Seguindo a mesma lógica do
Novo Código Florestal, o conjunto de tudo isso procura assegurar o acesso do
capital aos mais diversos e ricos territórios, fragiliza os direitos
territoriais das populações locais e criminaliza todos aqueles que ousem se
levantar contra essa ordem de coisas.
Por seu turno, para
justificar sua política de “desenvolvimento sustentável”, o governo local se
apropriou da figura de Chico Mendes e se fortaleceu dividindo o movimento dos
trabalhadores rurais, cooptando uma parte e isolando a outra[3]. Como sabemos esta é uma
política que, sob a justificativa de preservação ambiental, tem favorecido
grandes madeireiras (todas de fora), algumas ONGs e o próprio governo, através
de financiamento externo.
O Estado vai se afundando num
“círculo vicioso da dívida pública”. Os empréstimos são vultosos. E nós nunca
vemos seus benefícios. Sequer sabemos onde foram investidos. Todavia, para
pagá-los, o governo usa a floresta e os tais manejos sustentáveis. Sob este
governo, que já vai contar 20 anos usando a abusando da figura de Chico Mendes,
os índios tiveram o processo de demarcação de suas terras paralisado. Muitos agentes
governamentais e ongueiros vão até eles, tentando convencê-los a aceitar políticas
de crédito de carbono. Prometem milhões para isso.
Por outro lado, quem aceita
o manejo pode derrubar centenas e até milhares de ha de florestas. Enquanto os
outros, a maioria, não pode nem cortar uma árvore para uso doméstico, como
construir casa, cercar o terreno e coisas assim.
Sabemos que não apenas isso.
Caçar e colocar roçado para comer virou crime. Pode dar multas impagáveis e
cadeia. Para citar apenas um caso: sabemos daquele seringueiro que, por cortar
5 árvores para uso doméstico, recebeu um multa de mais de 300 mil reais.
Sob a política do
“desenvolvimento sustentável”, os inimigos da floresta foram transformados em heróis;
e os amigos da floresta, aqueles que efetivamente cuidam dela, foram
transformados em bandidos, criminosos.
Dizendo estar realizando o
sonho de Chico Mendes, que foi transformado em “ambientalista”, o governo local
diz que todos (madeireiros, índios, empresários, seringueiros, posseiros etc.)

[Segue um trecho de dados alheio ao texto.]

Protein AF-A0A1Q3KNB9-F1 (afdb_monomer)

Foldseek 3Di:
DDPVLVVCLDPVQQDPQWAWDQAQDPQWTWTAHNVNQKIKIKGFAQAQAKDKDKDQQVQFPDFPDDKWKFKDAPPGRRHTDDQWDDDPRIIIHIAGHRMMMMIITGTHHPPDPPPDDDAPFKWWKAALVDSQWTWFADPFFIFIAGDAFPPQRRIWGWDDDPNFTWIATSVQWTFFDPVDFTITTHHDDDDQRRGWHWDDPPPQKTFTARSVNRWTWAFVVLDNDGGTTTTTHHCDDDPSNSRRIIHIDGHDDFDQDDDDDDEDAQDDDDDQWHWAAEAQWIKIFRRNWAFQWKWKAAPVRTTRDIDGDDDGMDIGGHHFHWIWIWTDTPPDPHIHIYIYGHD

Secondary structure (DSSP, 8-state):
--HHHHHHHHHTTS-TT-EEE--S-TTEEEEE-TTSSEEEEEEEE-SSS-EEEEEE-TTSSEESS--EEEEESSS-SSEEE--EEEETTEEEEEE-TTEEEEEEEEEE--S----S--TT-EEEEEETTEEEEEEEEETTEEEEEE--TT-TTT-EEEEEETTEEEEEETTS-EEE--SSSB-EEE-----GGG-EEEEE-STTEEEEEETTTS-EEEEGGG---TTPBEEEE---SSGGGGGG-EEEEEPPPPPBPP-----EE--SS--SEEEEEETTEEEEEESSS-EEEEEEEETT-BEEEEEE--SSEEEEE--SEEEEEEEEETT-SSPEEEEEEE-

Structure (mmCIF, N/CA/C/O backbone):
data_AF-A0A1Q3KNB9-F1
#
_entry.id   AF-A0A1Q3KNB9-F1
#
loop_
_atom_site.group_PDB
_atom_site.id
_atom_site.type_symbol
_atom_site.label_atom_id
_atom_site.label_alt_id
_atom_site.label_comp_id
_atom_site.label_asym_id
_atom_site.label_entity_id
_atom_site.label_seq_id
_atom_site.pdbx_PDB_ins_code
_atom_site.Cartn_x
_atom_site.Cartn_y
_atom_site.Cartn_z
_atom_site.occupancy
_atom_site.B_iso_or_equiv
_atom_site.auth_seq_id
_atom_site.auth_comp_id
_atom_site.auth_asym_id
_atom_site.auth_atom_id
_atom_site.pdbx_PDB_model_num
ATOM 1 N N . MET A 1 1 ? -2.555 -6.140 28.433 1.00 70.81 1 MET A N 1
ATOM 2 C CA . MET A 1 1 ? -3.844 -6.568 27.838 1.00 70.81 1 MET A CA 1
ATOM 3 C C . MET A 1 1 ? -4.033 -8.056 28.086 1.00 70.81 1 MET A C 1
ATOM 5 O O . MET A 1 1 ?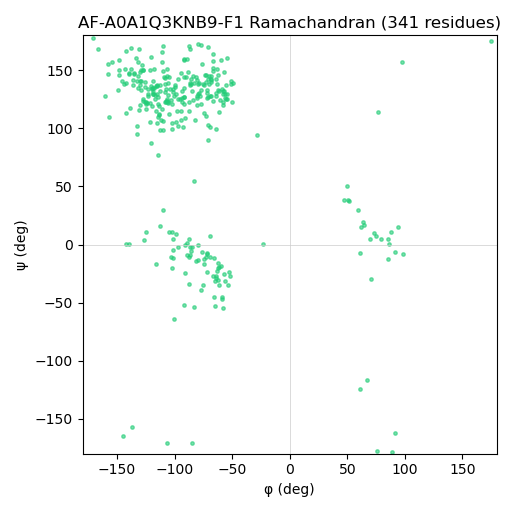 -3.045 -8.778 28.099 1.00 70.81 1 MET A O 1
ATOM 9 N N . LYS A 1 2 ? -5.262 -8.530 28.305 1.00 84.88 2 LYS A N 1
ATOM 10 C CA . LYS A 1 2 ? -5.523 -9.962 28.532 1.00 84.88 2 LYS A CA 1
ATOM 11 C C . LYS A 1 2 ? -5.488 -10.715 27.195 1.00 84.88 2 LYS A C 1
ATOM 13 O O . LYS A 1 2 ? -6.217 -10.350 26.274 1.00 84.88 2 LYS A O 1
ATOM 18 N N . ASN A 1 3 ? -4.697 -11.787 27.111 1.00 88.94 3 ASN A N 1
ATOM 19 C CA . ASN A 1 3 ? -4.468 -12.546 25.869 1.00 88.94 3 ASN A CA 1
ATOM 20 C C . ASN A 1 3 ? -5.758 -13.027 25.185 1.00 88.94 3 ASN A C 1
ATOM 22 O O . ASN A 1 3 ? -5.834 -13.031 23.959 1.00 88.94 3 ASN A O 1
ATOM 26 N N . TYR A 1 4 ? -6.779 -13.387 25.966 1.00 94.12 4 TYR A N 1
ATOM 27 C CA . TYR A 1 4 ? -8.090 -13.777 25.447 1.00 94.12 4 TYR A CA 1
ATOM 28 C C . TYR A 1 4 ? -8.726 -12.671 24.588 1.00 94.12 4 TYR A C 1
ATOM 30 O O . TYR A 1 4 ? -9.025 -12.894 23.418 1.00 94.12 4 TYR A O 1
ATOM 38 N N . TYR A 1 5 ? -8.857 -11.455 25.129 1.00 95.88 5 TYR A N 1
ATOM 39 C CA . TYR A 1 5 ? -9.492 -10.332 24.429 1.00 95.88 5 TYR A CA 1
ATOM 40 C C . TYR A 1 5 ? -8.637 -9.782 23.286 1.00 95.88 5 TYR A C 1
ATOM 42 O O . TYR A 1 5 ? -9.179 -9.189 22.360 1.00 95.88 5 TYR A O 1
ATOM 50 N N . VAL A 1 6 ? -7.317 -9.987 23.322 1.00 94.44 6 VAL A N 1
ATOM 51 C CA . VAL A 1 6 ? -6.433 -9.701 22.182 1.00 94.44 6 VAL A CA 1
ATOM 52 C C . VAL A 1 6 ? -6.767 -10.629 21.018 1.00 94.44 6 VAL A C 1
ATOM 54 O O . VAL A 1 6 ? -7.070 -10.155 19.931 1.00 94.44 6 VAL A O 1
ATOM 57 N N . ARG A 1 7 ? -6.795 -11.949 21.243 1.00 95.12 7 ARG A N 1
ATOM 58 C CA . ARG A 1 7 ? -7.129 -12.928 20.191 1.00 95.12 7 ARG A CA 1
ATOM 59 C C . ARG A 1 7 ? -8.572 -12.792 19.708 1.00 95.12 7 ARG A C 1
ATOM 61 O O . ARG A 1 7 ? -8.845 -13.038 18.532 1.00 95.12 7 ARG A O 1
ATOM 68 N N . GLN A 1 8 ? -9.482 -12.376 20.589 1.00 96.62 8 GLN A N 1
ATOM 69 C CA . GLN A 1 8 ? -10.882 -12.138 20.244 1.00 96.62 8 GLN A CA 1
ATOM 70 C C . GLN A 1 8 ? -11.044 -11.036 19.186 1.00 96.62 8 GLN A C 1
ATOM 72 O O . GLN A 1 8 ? -11.902 -11.184 18.324 1.00 96.62 8 GLN A O 1
ATOM 77 N N . GLN A 1 9 ? -10.199 -9.995 19.186 1.00 97.75 9 GLN A N 1
ATOM 78 C CA . GLN A 1 9 ? -10.240 -8.928 18.168 1.00 97.75 9 GLN A CA 1
ATOM 79 C C . GLN A 1 9 ? -9.954 -9.430 16.745 1.00 97.75 9 GLN A C 1
ATOM 81 O O . GLN A 1 9 ? -10.352 -8.799 15.780 1.00 97.75 9 GLN A O 1
ATOM 86 N N . PHE A 1 10 ? -9.317 -10.590 16.597 1.00 96.62 10 PHE A N 1
ATOM 87 C CA . PHE A 1 10 ? -9.066 -11.193 15.289 1.00 96.62 10 PHE A CA 1
ATOM 88 C C . PHE A 1 10 ? -10.078 -12.304 15.014 1.00 96.62 10 PHE A C 1
ATOM 90 O O . PHE A 1 10 ? -10.928 -12.192 14.137 1.00 96.62 10 PHE A O 1
ATOM 97 N N . SER A 1 11 ? -10.028 -13.361 15.825 1.00 94.69 11 SER A N 1
ATOM 98 C CA . SER A 1 11 ? -10.748 -14.619 15.579 1.00 94.69 11 SER A CA 1
ATOM 99 C C . SER A 1 11 ? -12.273 -14.497 15.584 1.00 94.69 11 SER A C 1
ATOM 101 O O . SER A 1 11 ? -12.941 -15.285 14.924 1.00 94.69 11 SER A O 1
ATOM 103 N N . ARG A 1 12 ? -12.842 -13.519 16.305 1.00 95.56 12 ARG A N 1
ATOM 104 C CA . ARG A 1 12 ? -14.296 -13.299 16.320 1.00 95.56 12 ARG A CA 1
ATOM 105 C C . ARG A 1 12 ? -14.797 -12.633 15.041 1.00 95.56 12 ARG A C 1
ATOM 107 O O . ARG A 1 12 ? -15.922 -12.899 14.633 1.00 95.56 12 ARG A O 1
ATOM 114 N N . TYR A 1 13 ? -14.000 -11.737 14.465 1.00 97.31 13 TYR A N 1
ATOM 115 C CA . TYR A 1 13 ? -14.427 -10.869 13.366 1.00 97.31 13 TYR A CA 1
ATOM 116 C C . TYR A 1 13 ? -13.908 -11.337 12.005 1.00 97.31 13 TYR A C 1
ATOM 118 O O . TYR A 1 13 ? -14.495 -10.991 10.989 1.00 97.31 13 TYR A O 1
ATOM 126 N N . ILE A 1 14 ? -12.858 -12.160 11.980 1.00 97.06 14 ILE A N 1
ATOM 127 C CA . ILE A 1 14 ? -12.287 -12.763 10.772 1.00 97.06 14 ILE A CA 1
ATOM 128 C C . ILE A 1 14 ? -12.497 -14.286 10.857 1.00 97.06 14 ILE A C 1
ATOM 130 O O . ILE A 1 14 ? -11.579 -15.014 11.249 1.00 97.06 14 ILE A O 1
ATOM 134 N N . PRO A 1 15 ? -13.721 -14.784 10.596 1.00 94.94 15 PRO A N 1
ATOM 135 C CA . PRO A 1 15 ? -14.014 -16.212 10.645 1.00 94.94 15 PRO A CA 1
ATOM 136 C C . PRO A 1 15 ? -13.372 -16.966 9.470 1.00 94.94 15 PRO A C 1
ATOM 138 O O . PRO A 1 15 ? -12.881 -16.381 8.502 1.00 94.94 15 PRO A O 1
ATOM 141 N N . ALA A 1 16 ? -13.410 -18.298 9.531 1.00 95.12 16 ALA A N 1
ATOM 142 C CA . ALA A 1 16 ? -12.996 -19.137 8.411 1.00 95.12 16 ALA A CA 1
ATOM 143 C C . ALA A 1 16 ? -13.777 -18.773 7.132 1.00 95.12 16 ALA A C 1
ATOM 145 O O . ALA A 1 16 ? -14.986 -18.547 7.179 1.00 95.12 16 ALA A O 1
ATOM 146 N N . GLY A 1 17 ? -13.075 -18.710 5.999 1.00 93.62 17 GLY A N 1
ATOM 147 C CA . GLY A 1 17 ? -13.625 -18.257 4.715 1.00 93.62 17 GLY A CA 1
ATOM 148 C C . GLY A 1 17 ? -13.459 -16.758 4.442 1.00 93.62 17 GLY A C 1
ATOM 149 O O . GLY A 1 17 ? -13.748 -16.316 3.335 1.00 93.62 17 GLY A O 1
ATOM 150 N N . SER A 1 18 ? -12.970 -15.972 5.407 1.00 95.31 18 SER A N 1
ATOM 151 C CA . SER A 1 18 ? -12.578 -14.584 5.160 1.00 95.31 18 SER A CA 1
ATOM 152 C C . SER A 1 18 ? -11.431 -14.482 4.154 1.00 95.31 18 SER A C 1
ATOM 154 O O . SER A 1 18 ? -10.518 -15.309 4.142 1.00 95.31 18 SER A O 1
ATOM 156 N N . ARG A 1 19 ? -11.448 -13.418 3.346 1.00 91.12 19 ARG A N 1
ATOM 157 C CA . ARG A 1 19 ? -10.404 -13.127 2.354 1.00 91.12 19 ARG A CA 1
ATOM 158 C C . ARG A 1 19 ? -9.611 -11.896 2.766 1.00 91.12 19 ARG A C 1
ATOM 160 O O . ARG A 1 19 ? -10.180 -10.808 2.825 1.00 91.12 19 ARG A O 1
ATOM 167 N N . PHE A 1 20 ? -8.320 -12.065 3.033 1.00 90.00 20 PHE A N 1
ATOM 168 C CA . PHE A 1 20 ? -7.433 -10.962 3.400 1.00 90.00 20 PHE A CA 1
ATOM 169 C C . PHE A 1 20 ? -7.221 -9.981 2.248 1.00 90.00 20 PHE A C 1
ATOM 171 O O . PHE A 1 20 ? -7.232 -10.361 1.078 1.00 90.00 20 PHE A O 1
ATOM 178 N N . LEU A 1 21 ? -7.016 -8.719 2.610 1.00 85.69 21 LEU A N 1
ATOM 179 C CA . LEU A 1 21 ? -6.666 -7.643 1.697 1.00 85.69 21 LEU A CA 1
ATOM 180 C C . LEU A 1 21 ? -5.271 -7.136 2.034 1.00 85.69 21 LEU A C 1
ATOM 182 O O . LEU A 1 21 ? -4.946 -6.925 3.204 1.00 85.69 21 LEU A O 1
ATOM 186 N N . ALA A 1 22 ? -4.461 -6.910 1.003 1.00 81.12 22 ALA A N 1
ATOM 187 C CA . ALA A 1 22 ? -3.197 -6.219 1.174 1.00 81.12 22 ALA A CA 1
ATOM 188 C C . ALA A 1 22 ? -3.456 -4.746 1.502 1.00 81.12 22 ALA A C 1
ATOM 190 O O . ALA A 1 22 ? -4.187 -4.055 0.791 1.00 81.12 22 ALA A O 1
ATOM 191 N N . ILE A 1 23 ? -2.841 -4.273 2.583 1.00 82.25 23 ILE A N 1
ATOM 192 C CA . ILE A 1 23 ? -2.896 -2.879 3.011 1.00 82.25 23 ILE A CA 1
ATOM 193 C C . ILE A 1 23 ? -1.471 -2.390 3.252 1.00 82.25 23 ILE A C 1
ATOM 195 O O . ILE A 1 23 ? -0.761 -3.050 4.006 1.00 82.25 23 ILE A O 1
ATOM 199 N N . PRO A 1 24 ? -1.142 -1.200 2.714 1.00 79.06 24 PRO A N 1
ATOM 200 C CA . PRO A 1 24 ? -0.106 -0.239 3.067 1.00 79.06 24 PRO A CA 1
ATOM 201 C C . PRO A 1 24 ? 0.554 -0.120 4.441 1.00 79.06 24 PRO A C 1
ATOM 203 O O . PRO A 1 24 ? 1.171 0.915 4.679 1.00 79.06 24 PRO A O 1
ATOM 206 N N . ASN A 1 25 ? 0.191 -0.947 5.422 1.00 81.31 25 ASN A N 1
ATOM 207 C CA . ASN A 1 25 ? 0.235 -0.583 6.832 1.00 81.31 25 ASN A CA 1
ATOM 208 C C . ASN A 1 25 ? 0.325 -1.812 7.752 1.00 81.31 25 ASN A C 1
ATOM 210 O O . ASN A 1 25 ? -0.654 -2.526 7.952 1.00 81.31 25 ASN A O 1
ATOM 214 N N . ASN A 1 26 ? 1.475 -2.006 8.388 1.00 81.81 26 ASN A N 1
ATOM 215 C CA . ASN A 1 26 ? 1.758 -3.088 9.336 1.00 81.81 26 ASN A CA 1
ATOM 216 C C . ASN A 1 26 ? 1.011 -3.000 10.670 1.00 81.81 26 ASN A C 1
ATOM 218 O O . ASN A 1 26 ? 1.030 -3.956 11.446 1.00 81.81 26 ASN A O 1
ATOM 222 N N . GLN A 1 27 ? 0.359 -1.876 10.957 1.00 88.25 27 GLN A N 1
ATOM 223 C CA . GLN A 1 27 ? -0.501 -1.715 12.122 1.00 88.25 27 GLN A CA 1
ATOM 224 C C . GLN A 1 27 ? -1.950 -2.085 11.805 1.00 88.25 27 GLN A C 1
ATOM 226 O O . GLN A 1 27 ? -2.795 -2.008 12.694 1.00 88.25 27 GLN A O 1
ATOM 231 N N . MET A 1 28 ? -2.265 -2.482 10.569 1.00 90.69 28 MET A N 1
ATOM 232 C CA . MET A 1 28 ? -3.614 -2.847 10.165 1.00 90.69 28 MET A CA 1
ATOM 233 C C . MET A 1 28 ? -3.650 -4.185 9.437 1.00 90.69 28 MET A C 1
ATOM 235 O O . MET A 1 28 ? -2.815 -4.512 8.602 1.00 90.69 28 MET A O 1
ATOM 239 N N . LEU A 1 29 ? -4.691 -4.947 9.735 1.00 93.44 29 LEU A N 1
ATOM 240 C CA . LEU A 1 29 ? -5.083 -6.132 8.992 1.00 93.44 29 LEU A CA 1
ATOM 241 C C . LEU A 1 29 ? -6.488 -5.899 8.467 1.00 93.44 29 LEU A C 1
ATOM 243 O O . LEU A 1 29 ? -7.345 -5.471 9.238 1.00 93.44 29 LEU A O 1
ATOM 247 N N . ALA A 1 30 ? -6.747 -6.222 7.203 1.00 93.69 30 ALA A N 1
ATOM 248 C CA . ALA A 1 30 ? -8.111 -6.229 6.704 1.00 93.69 30 ALA A CA 1
ATOM 249 C C . ALA A 1 30 ? -8.483 -7.513 5.992 1.00 93.69 30 ALA A C 1
ATOM 251 O O . ALA A 1 30 ? -7.654 -8.171 5.364 1.00 93.69 30 ALA A O 1
ATOM 252 N N . ALA A 1 31 ? -9.765 -7.836 6.082 1.00 95.38 31 ALA A N 1
ATOM 253 C CA . ALA A 1 31 ? -10.358 -8.950 5.381 1.00 95.38 31 ALA A CA 1
ATOM 254 C C . ALA A 1 31 ? -11.809 -8.651 5.020 1.00 95.38 31 ALA A C 1
ATOM 256 O O . ALA A 1 31 ? -12.520 -7.964 5.754 1.00 95.38 31 ALA A O 1
ATOM 257 N N . PHE A 1 32 ? -12.269 -9.228 3.917 1.00 93.81 32 PHE A N 1
ATOM 258 C CA . PHE A 1 32 ? -13.696 -9.405 3.703 1.00 93.81 32 PHE A CA 1
ATOM 259 C C . PHE A 1 32 ? -14.230 -10.520 4.600 1.00 93.81 32 PHE A C 1
ATOM 261 O O . PHE A 1 32 ? -13.553 -11.529 4.840 1.00 93.81 32 PHE A O 1
ATOM 268 N N . THR A 1 33 ? -15.468 -10.366 5.059 1.00 94.88 33 THR A N 1
ATOM 269 C CA . THR A 1 33 ? -16.251 -11.487 5.588 1.00 94.88 33 THR A CA 1
ATOM 270 C C . THR A 1 33 ? -16.440 -12.565 4.512 1.00 94.88 33 THR A C 1
ATOM 272 O O . THR A 1 33 ? -16.339 -12.260 3.321 1.00 94.88 33 THR A O 1
ATOM 275 N N . PRO A 1 34 ? -16.733 -13.825 4.888 1.00 93.94 34 PRO A N 1
ATOM 276 C CA . PRO A 1 34 ? -16.958 -14.898 3.914 1.00 93.94 34 PRO A CA 1
ATOM 277 C C . PRO A 1 34 ? -18.071 -14.595 2.899 1.00 93.94 34 PRO A C 1
ATOM 279 O O . PRO A 1 34 ? -17.991 -15.019 1.752 1.00 93.94 34 PRO A O 1
ATOM 282 N N . SER A 1 35 ? -19.094 -13.838 3.304 1.00 92.12 35 SER A N 1
ATOM 283 C CA . SER A 1 35 ? -20.177 -13.369 2.430 1.00 92.12 35 SER A CA 1
ATOM 284 C C . SER A 1 35 ? -19.761 -12.228 1.494 1.00 92.12 35 SER A C 1
ATOM 286 O O . SER A 1 35 ? -20.464 -11.953 0.526 1.00 92.12 35 SER A O 1
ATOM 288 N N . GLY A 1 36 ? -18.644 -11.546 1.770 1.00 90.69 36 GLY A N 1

estão unidos pela preservação da floresta. Segundo ele, já não há problemas com
a reforma agrária. Não há mais luta pela terra. Quanto a isso, ainda de acordo
com o governo, estão todos satisfeitos. A preocupação de todos é ambiental, e
não agrária. E assim, mais uma vez, o ambientalismo encobre nossa luta,
justifica a opressão e a exploração.
Como depende de propaganda
enganosa a respeito desse modelo de desenvolvimento para atrair investidores e
assegurar empréstimos, é imperativo para o governo silenciar qualquer
reivindicação pela terra, pois isso mostraria que os problemas agrários não
foram resolvidos. Ao contrário. Vêm até se agravando por força de sua política
de desenvolvimento sustentável.
É necessário reafirmar nossa
luta e seu sentido. Ter claro que Chico Mendes não era ambientalista, e, se o
fosse, no sentido que o governo local propala, não teria sido assassinado. Chico
era seringueiro e socialista. Lutava pela reforma agrária e contra o capital, e
por isso foi morto. Foi sagaz ao perceber que, naquele momento, as pessoas não
se importavam com a dor dos seringueiros. Mas, se falassem em proteção da
floresta amazônica, iam se interessar. Isso já serviu. Não serve mais. É uma
armadilha. Devemos nos desvencilhar dela.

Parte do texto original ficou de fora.